Etam a adopté dans son règlement intérieur «un principe de totale neutralité, philosophique et religieuse», précise la marque à Libération. Depuis 2016, la loi le lui permet : le code du travail dispose que «le règlement intérieur peut contenir des dispositions inscrivant le principe de neutralité et restreignant la manifestation des convictions des salariés si ces restrictions sont justifiées par l'exercice d'autres libertés et droits fondamentaux ou par les nécessités du bon fonctionnement de l'entreprise et si elles sont proportionnées au but recherché».

Cet article avait été introduit dans le projet de loi porté par la ministre du Travail de l'époque, Myriam El Khomri, par un amendement de la sénatrice PRG Françoise Laborde. Il avait été retenu par le gouvernement dans la version finale du texte, soumise au 49.3, suscitant les contestations de l'Observatoire de la laïcité et de la Commission nationale consultative des droits de l'homme (CNCDH). Ces deux instances publiques craignaient que cet article «comporte le risque d'interdits absolus et sans justification objective à l'encontre des salariés». Une avocate en droit du travail relevait aussi, auprès de Libé, que l'introduction du principe de «neutralité» dans le droit du travail risquait «de créer du contentieux». (1) Dans un arrêt rendu en novembre 2017, la Cour de cassation, s'appuyant sur des décisions de justice européennes, a admis le droit pour une entreprise d'interdire le port de signes religieux ou politiques, «dès lors que cette clause générale et indifférenciée n'est appliquée qu'aux salariés se trouvant en contact avec les clients». Et, pour le cas de salariés refusant de s'y conformer, l'employeur doit, si possible, lui proposer un autre poste «n'impliquant pas de contact visuel avec ces clients», plutôt que de le licencier.

«L’empathie, la solidarité cessent dès qu’il s’agit des musulmanes en hijab»

Le cas d'Etam vient s'ajouter à plusieurs affaires récentes de discriminations envers des femmes portant le voile. Voyant son personnel menacé physiquement, Decathlon a renoncé fin février à vendre un «hijab de running» qu'il avait pourtant le droit de commercialiser. Le 8 mars, à Béziers, la mairie d'extrême droite dirigée par Robert Ménard a banni du «Salon de la femme et du bien-être» une exposante, gérante d'un magasin de vêtements de Narbonne, parce qu'elle portait le voile. Elle a affirmé qu'elle porterait plainte.

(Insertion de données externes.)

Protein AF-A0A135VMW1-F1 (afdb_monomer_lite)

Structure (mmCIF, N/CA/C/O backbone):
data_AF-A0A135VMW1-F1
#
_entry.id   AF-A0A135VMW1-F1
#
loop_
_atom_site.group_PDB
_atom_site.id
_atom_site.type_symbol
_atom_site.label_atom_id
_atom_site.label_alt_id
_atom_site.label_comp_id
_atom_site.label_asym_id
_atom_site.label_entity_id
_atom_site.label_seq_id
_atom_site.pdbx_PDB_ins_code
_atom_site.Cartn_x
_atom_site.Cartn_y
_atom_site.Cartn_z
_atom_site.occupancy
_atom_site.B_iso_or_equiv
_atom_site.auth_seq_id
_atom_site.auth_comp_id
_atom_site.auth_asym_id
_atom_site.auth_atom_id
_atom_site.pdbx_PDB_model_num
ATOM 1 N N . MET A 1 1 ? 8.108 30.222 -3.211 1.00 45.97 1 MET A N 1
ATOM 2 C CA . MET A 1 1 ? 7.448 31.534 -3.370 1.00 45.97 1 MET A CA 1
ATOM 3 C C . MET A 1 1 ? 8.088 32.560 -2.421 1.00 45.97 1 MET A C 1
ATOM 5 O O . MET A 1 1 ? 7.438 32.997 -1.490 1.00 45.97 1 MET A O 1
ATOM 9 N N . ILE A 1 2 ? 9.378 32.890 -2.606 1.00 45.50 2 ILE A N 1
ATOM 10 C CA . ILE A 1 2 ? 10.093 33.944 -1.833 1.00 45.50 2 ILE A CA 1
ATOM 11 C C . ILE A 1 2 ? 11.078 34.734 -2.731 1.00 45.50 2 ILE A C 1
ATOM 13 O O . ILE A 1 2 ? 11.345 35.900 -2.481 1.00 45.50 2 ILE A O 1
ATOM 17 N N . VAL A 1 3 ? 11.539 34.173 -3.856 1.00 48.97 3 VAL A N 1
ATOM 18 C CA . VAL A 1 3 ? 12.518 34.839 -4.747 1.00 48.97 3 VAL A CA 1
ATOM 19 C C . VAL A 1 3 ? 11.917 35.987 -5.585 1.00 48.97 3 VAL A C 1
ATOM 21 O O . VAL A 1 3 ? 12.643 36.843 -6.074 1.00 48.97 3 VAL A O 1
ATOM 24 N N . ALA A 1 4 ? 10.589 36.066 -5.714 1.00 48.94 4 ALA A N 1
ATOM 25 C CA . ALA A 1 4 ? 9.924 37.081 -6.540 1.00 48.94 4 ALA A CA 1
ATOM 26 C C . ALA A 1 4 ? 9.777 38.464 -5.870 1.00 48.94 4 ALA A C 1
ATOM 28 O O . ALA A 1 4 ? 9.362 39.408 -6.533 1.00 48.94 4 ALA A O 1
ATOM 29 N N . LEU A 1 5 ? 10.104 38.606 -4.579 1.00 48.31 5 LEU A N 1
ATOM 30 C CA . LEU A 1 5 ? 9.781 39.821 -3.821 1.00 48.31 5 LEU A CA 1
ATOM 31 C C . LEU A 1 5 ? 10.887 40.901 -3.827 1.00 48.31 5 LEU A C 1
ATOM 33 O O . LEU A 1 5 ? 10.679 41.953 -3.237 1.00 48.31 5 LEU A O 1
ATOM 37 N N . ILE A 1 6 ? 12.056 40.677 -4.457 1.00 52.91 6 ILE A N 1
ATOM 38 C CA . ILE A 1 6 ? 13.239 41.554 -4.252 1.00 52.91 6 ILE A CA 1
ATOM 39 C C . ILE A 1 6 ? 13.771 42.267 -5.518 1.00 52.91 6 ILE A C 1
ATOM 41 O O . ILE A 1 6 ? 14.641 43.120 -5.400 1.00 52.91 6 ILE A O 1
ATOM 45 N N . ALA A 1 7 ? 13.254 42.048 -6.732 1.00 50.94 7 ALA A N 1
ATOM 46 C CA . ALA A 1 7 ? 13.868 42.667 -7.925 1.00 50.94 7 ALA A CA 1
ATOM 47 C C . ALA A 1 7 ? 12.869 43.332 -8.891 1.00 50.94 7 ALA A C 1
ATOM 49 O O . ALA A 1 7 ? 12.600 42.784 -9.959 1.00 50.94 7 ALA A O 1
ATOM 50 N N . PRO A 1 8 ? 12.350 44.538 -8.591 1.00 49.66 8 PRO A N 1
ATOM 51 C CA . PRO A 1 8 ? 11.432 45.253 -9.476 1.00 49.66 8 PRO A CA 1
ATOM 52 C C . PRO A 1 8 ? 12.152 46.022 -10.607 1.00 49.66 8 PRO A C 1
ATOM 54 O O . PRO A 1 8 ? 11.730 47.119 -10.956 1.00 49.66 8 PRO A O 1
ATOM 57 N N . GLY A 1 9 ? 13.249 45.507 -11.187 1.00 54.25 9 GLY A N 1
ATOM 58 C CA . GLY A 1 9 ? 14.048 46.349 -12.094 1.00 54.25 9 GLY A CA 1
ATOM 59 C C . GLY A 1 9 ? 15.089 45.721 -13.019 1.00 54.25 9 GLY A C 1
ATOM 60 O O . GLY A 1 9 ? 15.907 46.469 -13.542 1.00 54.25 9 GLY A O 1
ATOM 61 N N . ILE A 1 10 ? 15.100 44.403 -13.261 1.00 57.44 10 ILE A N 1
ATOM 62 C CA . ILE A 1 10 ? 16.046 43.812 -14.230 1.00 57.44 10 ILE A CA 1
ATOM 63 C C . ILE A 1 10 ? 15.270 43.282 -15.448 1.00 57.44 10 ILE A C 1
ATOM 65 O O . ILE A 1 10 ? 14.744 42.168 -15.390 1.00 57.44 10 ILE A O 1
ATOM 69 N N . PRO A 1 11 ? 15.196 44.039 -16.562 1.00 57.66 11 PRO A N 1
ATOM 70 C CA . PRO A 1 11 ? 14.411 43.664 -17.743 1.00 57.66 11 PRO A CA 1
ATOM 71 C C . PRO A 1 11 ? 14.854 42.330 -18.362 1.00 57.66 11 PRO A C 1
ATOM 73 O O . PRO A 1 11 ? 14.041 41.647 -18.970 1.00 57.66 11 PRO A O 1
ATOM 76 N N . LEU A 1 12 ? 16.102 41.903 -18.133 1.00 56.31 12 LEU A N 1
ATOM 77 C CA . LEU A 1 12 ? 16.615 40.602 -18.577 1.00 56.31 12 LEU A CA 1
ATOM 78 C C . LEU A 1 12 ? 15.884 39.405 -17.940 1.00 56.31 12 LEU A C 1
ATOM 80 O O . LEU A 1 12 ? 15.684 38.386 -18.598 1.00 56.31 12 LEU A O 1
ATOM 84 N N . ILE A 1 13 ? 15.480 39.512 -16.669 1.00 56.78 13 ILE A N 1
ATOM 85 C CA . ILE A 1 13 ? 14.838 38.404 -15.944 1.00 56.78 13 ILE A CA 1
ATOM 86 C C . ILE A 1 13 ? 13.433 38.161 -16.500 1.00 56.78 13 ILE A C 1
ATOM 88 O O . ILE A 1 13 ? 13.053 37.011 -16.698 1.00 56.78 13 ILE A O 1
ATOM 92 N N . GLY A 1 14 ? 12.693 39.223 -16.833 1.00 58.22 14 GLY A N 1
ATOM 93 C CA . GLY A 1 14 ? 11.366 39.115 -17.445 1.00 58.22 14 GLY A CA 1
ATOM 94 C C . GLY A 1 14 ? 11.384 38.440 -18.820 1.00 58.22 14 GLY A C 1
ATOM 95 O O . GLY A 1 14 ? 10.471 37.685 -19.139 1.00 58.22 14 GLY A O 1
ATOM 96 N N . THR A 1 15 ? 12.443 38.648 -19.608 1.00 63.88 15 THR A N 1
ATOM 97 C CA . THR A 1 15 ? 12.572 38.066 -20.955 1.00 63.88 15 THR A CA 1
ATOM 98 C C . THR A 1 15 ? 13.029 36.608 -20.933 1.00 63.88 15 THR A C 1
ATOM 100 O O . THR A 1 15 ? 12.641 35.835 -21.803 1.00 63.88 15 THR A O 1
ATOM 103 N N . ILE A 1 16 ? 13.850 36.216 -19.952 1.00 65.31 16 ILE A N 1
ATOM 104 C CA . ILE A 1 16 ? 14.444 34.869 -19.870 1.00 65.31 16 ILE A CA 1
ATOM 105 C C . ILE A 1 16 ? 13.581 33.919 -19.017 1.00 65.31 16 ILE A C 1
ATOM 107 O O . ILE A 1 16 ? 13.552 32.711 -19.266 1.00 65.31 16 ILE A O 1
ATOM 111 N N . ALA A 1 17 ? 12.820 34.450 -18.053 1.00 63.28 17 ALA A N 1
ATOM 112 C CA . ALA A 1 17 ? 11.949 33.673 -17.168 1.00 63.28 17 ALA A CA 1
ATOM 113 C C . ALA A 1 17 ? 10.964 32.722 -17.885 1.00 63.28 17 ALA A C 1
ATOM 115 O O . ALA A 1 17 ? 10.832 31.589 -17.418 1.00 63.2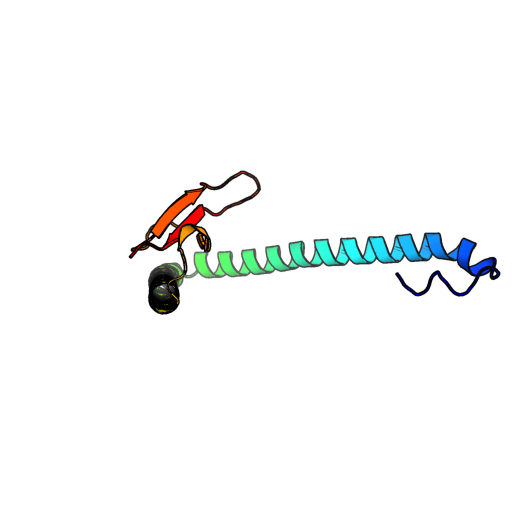8 17 ALA A O 1
ATOM 116 N N . PRO A 1 18 ? 10.313 33.088 -19.010 1.00 71.31 18 PRO A N 1
ATOM 117 C CA . PRO A 1 18 ? 9.408 32.181 -19.718 1.00 71.31 18 PRO A CA 1
ATOM 118 C C . PRO A 1 18 ? 10.132 30.942 -20.259 1.00 71.31 18 PRO A C 1
ATOM 120 O O . PRO A 1 18 ? 9.629 29.827 -20.148 1.00 71.31 18 PRO A O 1
ATOM 123 N N . TYR A 1 19 ? 11.348 31.116 -20.782 1.00 75.88 19 TYR A N 1
ATOM 124 C CA . TYR A 1 19 ? 12.148 30.019 -21.327 1.00 75.88 19 TYR A CA 1
ATOM 125 C C . TYR A 1 19 ? 12.639 29.074 -20.226 1.00 75.88 19 TYR A C 1
ATOM 127 O O . TYR A 1 19 ? 12.559 27.856 -20.379 1.00 75.88 19 TYR A O 1
ATOM 135 N N . ILE A 1 20 ? 13.069 29.619 -19.083 1.00 74.44 20 ILE A N 1
ATOM 136 C CA . ILE A 1 20 ? 13.451 28.817 -17.910 1.00 74.44 20 ILE A CA 1
ATOM 137 C C . ILE A 1 20 ? 12.252 28.011 -17.396 1.00 74.44 20 ILE A C 1
ATOM 139 O O . ILE A 1 20 ? 12.392 26.838 -17.053 1.00 74.44 20 ILE A O 1
ATOM 143 N N . MET A 1 21 ? 11.062 28.615 -17.383 1.00 70.75 21 MET A N 1
ATOM 144 C CA . MET A 1 21 ? 9.834 27.958 -16.942 1.00 70.75 21 MET A CA 1
ATOM 145 C C . MET A 1 21 ? 9.455 26.781 -17.852 1.00 70.75 21 MET A C 1
ATOM 147 O O . MET A 1 21 ? 9.112 25.712 -17.351 1.00 70.75 21 MET A O 1
ATOM 151 N N . ILE A 1 22 ? 9.590 26.939 -19.173 1.00 77.12 22 ILE A N 1
ATOM 152 C CA . ILE A 1 22 ? 9.347 25.868 -20.152 1.00 77.12 22 ILE A CA 1
ATOM 153 C C . ILE A 1 22 ? 10.326 24.706 -19.948 1.00 77.12 22 ILE A C 1
ATOM 155 O O . ILE A 1 22 ? 9.908 23.549 -19.918 1.00 77.12 22 ILE A O 1
ATOM 159 N N . VAL A 1 23 ? 11.616 24.995 -19.761 1.00 78.81 23 VAL A N 1
ATOM 160 C CA . VAL A 1 23 ? 12.639 23.960 -19.536 1.00 78.81 23 VAL A CA 1
ATOM 161 C C . VAL A 1 23 ? 12.398 23.219 -18.220 1.00 78.81 23 VAL A C 1
ATOM 163 O O . VAL A 1 23 ? 12.452 21.990 -18.190 1.00 78.81 23 VAL A O 1
ATOM 166 N N . ALA A 1 24 ? 12.071 23.937 -17.142 1.00 72.81 24 ALA A N 1
ATOM 167 C CA . ALA A 1 24 ? 11.750 23.331 -15.852 1.00 72.81 24 ALA A CA 1
ATOM 168 C C . ALA A 1 24 ? 10.501 22.435 -15.931 1.00 72.81 24 ALA A C 1
ATOM 170 O O . ALA A 1 24 ? 10.489 21.331 -15.385 1.00 72.81 24 ALA A O 1
ATOM 171 N N . PHE A 1 25 ? 9.471 22.873 -16.658 1.00 77.12 25 PHE A N 1
ATOM 172 C CA . PHE A 1 25 ? 8.253 22.096 -16.872 1.00 77.12 25 PHE A CA 1
ATOM 173 C C . PHE A 1 25 ? 8.509 20.841 -17.720 1.00 77.12 25 PHE A C 1
ATOM 175 O O . PHE A 1 25 ? 8.046 19.754 -17.374 1.00 77.12 25 PHE A O 1
ATOM 182 N N . ALA A 1 26 ? 9.312 20.955 -18.780 1.00 76.81 26 ALA A N 1
ATOM 183 C CA . ALA A 1 26 ? 9.716 19.819 -19.604 1.00 76.81 26 ALA A CA 1
ATOM 184 C C . ALA A 1 26 ? 10.539 18.796 -18.802 1.00 76.81 26 ALA A C 1
ATOM 186 O O . ALA A 1 26 ? 10.264 17.600 -18.868 1.00 76.81 26 ALA A O 1
ATOM 187 N N . ALA A 1 27 ? 11.493 19.253 -17.987 1.00 77.38 27 ALA A N 1
ATOM 188 C CA . ALA A 1 27 ? 12.281 18.387 -17.113 1.00 77.38 27 ALA A CA 1
ATOM 189 C C . ALA A 1 27 ? 11.406 17.661 -16.077 1.00 77.38 27 ALA A C 1
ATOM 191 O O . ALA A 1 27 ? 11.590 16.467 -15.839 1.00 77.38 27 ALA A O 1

Le Collectif contre l'islamophobie en France (CCIF) et la Licra lui ont apporté leur soutien. Et on apprend dans l'Express cette semaine qu'une députée LREM de Paris, Anne-Christine Lang, peut affirmer en toute tranquillité qu'elle «ne mettra jamais un pied dans l'Hémicycle s'il y a une femme voilée». A l'occasion d'un débat organisé sur la laïcité par son parti, où se côtoient des conceptions très différentes du sujet, elle veut proposer de ne pas investir des candidates voilées aux élections municipales.

«Tout se passe comme s'il n'y avait personne sous le "voile", pas d'être humain capable de réfléchir, de sentir, et de s'exprimer. La femme comme individu disparaît. On la réduit purement et simplement à un objet chargé, outre de sa signification musulmane – mais n'en doutons pas, à cause d'elle – d'un tombereau de symboles, soumission, archaïsme, étendard politique de l'islamisme, voire du jihad. En se référant à Simone de Beauvoir, on peut dire que sous le voile la femme n'est plus son corps, qu'il a disparu entièrement sous autre chose qu'elle», écrit Annie Ernaux ce jeudi dans le Libé des écrivains. Elle ajoute : «L'empathie, la solidarité cessent dès qu'il s'agit des musulmanes en hijab : elles sont le continent noir du féminisme.»

(1) Mise à jour du 14 mars à 16h55 : dans une première version de l'article, il était écrit que le Conseil constitutionnel n'a pas censuré cet article. Et pour cause : il n'en a pas été saisi. Cette nouvelle version précise par ailleurs les conditions restrictives imposées par la Cour de cassation.